As the Britain’s Electricity and Gas Industry also comes under oligopoly market. This market was also investigated by authorities under competition commission and instructed the industry that need innovate and competition there should not be any barriers for the new entrance in the industry.(Milner,2008)

With UK competition having been brought in line with EU legislation, it is possible to consider the two together.

It is generally agreed by the commentators that the policy is correct to concentrate on anti-competitive practices and their effects rather than simply on the existence of agreement or on the size of the firm’s market share.

As in case of monopoly and oligopoly these market uses their market power to reduce competition in the market which is also an anti -competitive behaviour.

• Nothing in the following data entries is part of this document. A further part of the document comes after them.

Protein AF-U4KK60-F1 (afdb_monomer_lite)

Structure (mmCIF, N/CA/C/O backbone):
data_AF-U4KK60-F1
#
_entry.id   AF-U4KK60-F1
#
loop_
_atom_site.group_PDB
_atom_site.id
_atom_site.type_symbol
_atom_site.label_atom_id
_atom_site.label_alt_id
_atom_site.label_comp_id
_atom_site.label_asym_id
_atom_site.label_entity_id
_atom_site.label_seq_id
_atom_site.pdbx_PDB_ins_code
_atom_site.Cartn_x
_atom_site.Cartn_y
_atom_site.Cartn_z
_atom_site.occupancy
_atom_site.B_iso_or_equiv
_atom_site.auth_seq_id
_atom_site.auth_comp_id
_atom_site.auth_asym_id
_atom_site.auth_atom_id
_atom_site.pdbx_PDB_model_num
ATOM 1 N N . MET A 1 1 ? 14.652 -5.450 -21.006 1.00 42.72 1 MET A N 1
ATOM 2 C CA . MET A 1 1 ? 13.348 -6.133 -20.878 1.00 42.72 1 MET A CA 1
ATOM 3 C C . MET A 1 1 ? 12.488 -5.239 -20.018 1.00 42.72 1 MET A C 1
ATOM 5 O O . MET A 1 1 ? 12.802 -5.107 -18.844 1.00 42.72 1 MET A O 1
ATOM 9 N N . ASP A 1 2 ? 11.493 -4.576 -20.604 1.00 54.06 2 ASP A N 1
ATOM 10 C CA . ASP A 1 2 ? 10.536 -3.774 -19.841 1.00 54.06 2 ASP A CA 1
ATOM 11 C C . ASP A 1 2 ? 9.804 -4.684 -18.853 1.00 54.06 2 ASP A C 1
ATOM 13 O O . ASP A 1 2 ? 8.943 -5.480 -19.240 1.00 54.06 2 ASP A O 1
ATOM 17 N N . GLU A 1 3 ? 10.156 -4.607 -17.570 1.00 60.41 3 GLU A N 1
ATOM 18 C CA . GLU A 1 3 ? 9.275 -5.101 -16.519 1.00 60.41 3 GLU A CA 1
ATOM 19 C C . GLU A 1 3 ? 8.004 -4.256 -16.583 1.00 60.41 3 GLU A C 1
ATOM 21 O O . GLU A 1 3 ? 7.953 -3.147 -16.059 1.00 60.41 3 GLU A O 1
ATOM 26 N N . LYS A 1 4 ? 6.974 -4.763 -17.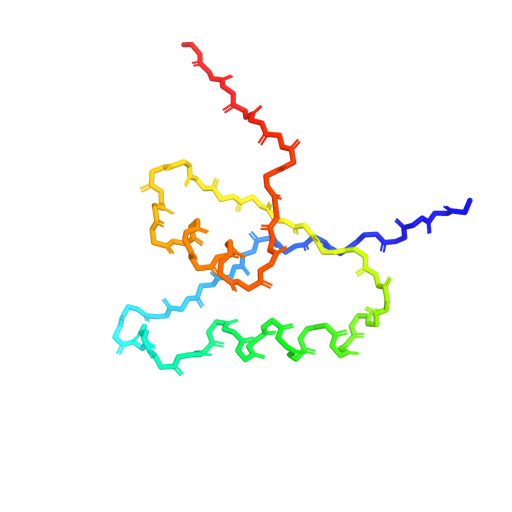268 1.00 72.75 4 LYS A N 1
ATOM 27 C CA . LYS A 1 4 ? 5.649 -4.143 -17.270 1.00 72.75 4 LYS A CA 1
ATOM 28 C C . LYS A 1 4 ? 5.150 -4.099 -15.826 1.00 72.75 4 LYS A C 1
ATOM 30 O O . LYS A 1 4 ? 4.744 -5.127 -15.285 1.00 72.75 4 LYS A O 1
ATOM 35 N N . SER A 1 5 ? 5.205 -2.930 -15.202 1.00 83.81 5 SER A N 1
ATOM 36 C CA . SER A 1 5 ? 4.557 -2.662 -13.925 1.00 83.81 5 SER A CA 1
ATOM 37 C C . SER A 1 5 ? 3.090 -2.304 -14.161 1.00 83.81 5 SER A C 1
ATOM 39 O O . SER A 1 5 ? 2.727 -1.729 -15.187 1.00 83.81 5 SER A O 1
ATOM 41 N N . PHE A 1 6 ? 2.230 -2.696 -13.229 1.00 92.75 6 PHE A N 1
ATOM 42 C CA . PHE A 1 6 ? 0.831 -2.304 -13.185 1.00 92.75 6 PHE A CA 1
ATOM 43 C C . PHE A 1 6 ? 0.657 -1.319 -12.032 1.00 92.75 6 PHE A C 1
ATOM 45 O O . PHE A 1 6 ? 0.932 -1.658 -10.881 1.00 92.75 6 PHE A O 1
ATOM 52 N N . PHE A 1 7 ? 0.242 -0.097 -12.349 1.00 93.69 7 PHE A N 1
ATOM 53 C CA . PHE A 1 7 ? -0.036 0.921 -11.346 1.00 93.69 7 PHE A CA 1
ATOM 54 C C . PHE A 1 7 ? -1.534 0.940 -11.047 1.00 93.69 7 PHE A C 1
ATOM 56 O O . PHE A 1 7 ? -2.344 1.026 -11.970 1.00 93.69 7 PHE A O 1
ATOM 63 N N . ILE A 1 8 ? -1.895 0.838 -9.771 1.00 95.38 8 ILE A N 1
ATOM 64 C CA . ILE A 1 8 ? -3.269 1.023 -9.306 1.00 95.38 8 ILE A CA 1
ATOM 65 C C . ILE A 1 8 ? -3.435 2.503 -8.981 1.00 95.38 8 ILE A C 1
ATOM 67 O O . ILE A 1 8 ? -2.770 3.001 -8.073 1.00 95.38 8 ILE A O 1
ATOM 71 N N . ASP A 1 9 ? -4.313 3.174 -9.725 1.00 95.31 9 ASP A N 1
ATOM 72 C CA . ASP A 1 9 ? -4.620 4.587 -9.496 1.00 95.31 9 ASP A CA 1
ATOM 73 C C . ASP A 1 9 ? -5.464 4.755 -8.228 1.00 95.31 9 ASP A C 1
ATOM 75 O O . ASP A 1 9 ? -5.056 5.445 -7.299 1.00 95.31 9 ASP A O 1
ATOM 79 N N . ASP A 1 10 ? -6.560 3.992 -8.132 1.00 93.69 10 ASP A N 1
ATOM 80 C CA . ASP A 1 10 ? -7.444 3.980 -6.971 1.00 93.69 10 ASP A CA 1
ATOM 81 C C . ASP A 1 10 ? -7.909 2.564 -6.608 1.00 93.69 10 ASP A C 1
ATOM 83 O O . ASP A 1 10 ? -8.308 1.764 -7.457 1.00 93.69 10 ASP A O 1
ATOM 87 N N . LEU A 1 11 ? -7.915 2.279 -5.304 1.00 94.44 11 LEU A N 1
ATOM 88 C CA . LEU A 1 11 ? -8.593 1.132 -4.706 1.00 94.44 11 LEU A CA 1
ATOM 89 C C . LEU A 1 11 ? -9.408 1.625 -3.513 1.00 94.44 11 LEU A C 1
ATOM 91 O O . LEU A 1 11 ? -8.874 1.894 -2.436 1.00 94.44 11 LEU A O 1
ATOM 95 N N . CYS A 1 12 ? -10.719 1.709 -3.711 1.00 93.88 12 CYS A N 1
ATOM 96 C CA . CYS A 1 12 ? -11.651 2.227 -2.722 1.00 93.88 12 CYS A CA 1
ATOM 97 C C . CYS A 1 12 ? -12.624 1.131 -2.293 1.00 93.88 12 CYS A C 1
ATOM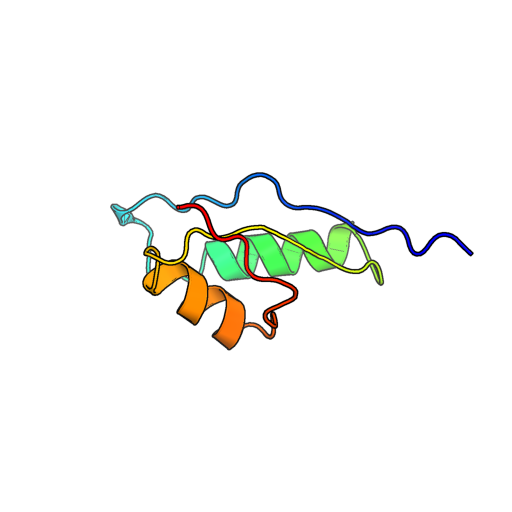 99 O O . CYS A 1 12 ? -13.232 0.454 -3.120 1.00 93.88 12 CYS A O 1
ATOM 101 N N . VAL A 1 13 ? -12.784 0.975 -0.981 1.00 94.25 13 VAL A N 1
ATOM 102 C CA . VAL A 1 13 ? -13.841 0.154 -0.388 1.00 94.25 13 VAL A CA 1
ATOM 103 C C . VAL A 1 13 ? -14.757 1.086 0.383 1.00 94.25 13 VAL A C 1
ATOM 105 O O . VAL A 1 13 ? -14.286 1.857 1.229 1.00 94.25 13 VAL A O 1
ATOM 108 N N . ASP A 1 14 ? -16.048 0.989 0.072 1.00 95.69 14 ASP A N 1
ATOM 109 C CA . ASP A 1 14 ? -17.117 1.680 0.785 1.00 95.69 14 ASP A CA 1
ATOM 110 C C . ASP A 1 14 ? -16.957 1.495 2.299 1.00 95.69 14 ASP A C 1
ATOM 112 O O . ASP A 1 14 ? -16.641 0.399 2.773 1.00 95.69 14 ASP A O 1
ATOM 116 N N . GLU A 1 15 ? -17.132 2.577 3.052 1.00 94.19 15 GLU A N 1
ATOM 117 C CA . GLU A 1 15 ? -16.909 2.596 4.492 1.00 94.19 15 GLU A CA 1
ATOM 118 C C . GLU A 1 15 ? -17.755 1.563 5.240 1.00 94.19 15 GLU A C 1
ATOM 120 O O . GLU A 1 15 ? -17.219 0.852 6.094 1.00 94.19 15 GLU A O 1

But under the chapter ii prohibition of the 1988 competition act it is illegal for the firms to use their market power in order to decrease competition in the market

In case of any misconduct by any firm regarding allegation of competitive behaviour in order to maintain stability in the market. The Microsoft was panelised for abusing the market position under Anti-trust ruling and was guilty of not providing appropriate information to their rivals. It is very much clear that how these competition are playing important role in controlling the anti-competitive behaviours by the particular market (BBC 2008)

In addition ,UK government may seek to promote the competition in the market through its various policies regarding mergers and takeovers.

In conclusion, we can see say that there are number of market structures exists and each one is different from each others, but the main similarity between these structure is to maximize their profits. As mentioned on the first that the few markets like oligopoly an monopoly uses various anti competitve practices which have the negative effect on the economy as whole. The Government can have a large impact on the five forces governing the supermarket industry which comes under oligopoly market. However it has also been shown that it is not always beneficial to do so. Markets are generally secure and make large economic contributions to the country. Consumers are faced with a wide range of well priced, quality goods, and that is hard to argue against, but the main concern is the continuous use of anticompetitive behavior by different companies under oligopoly markets and even many firms are being penalized by the competition commission as mentioned on the first par of essay.

Addition to it, government should make some economic regulations and the firms are prescribed to work under only these regulations regarding price policies. These competition policies should focus on the three main aspects i.e. to control the natural monopoly, their direct control of oligopolies and the most importantly creating competition in the market.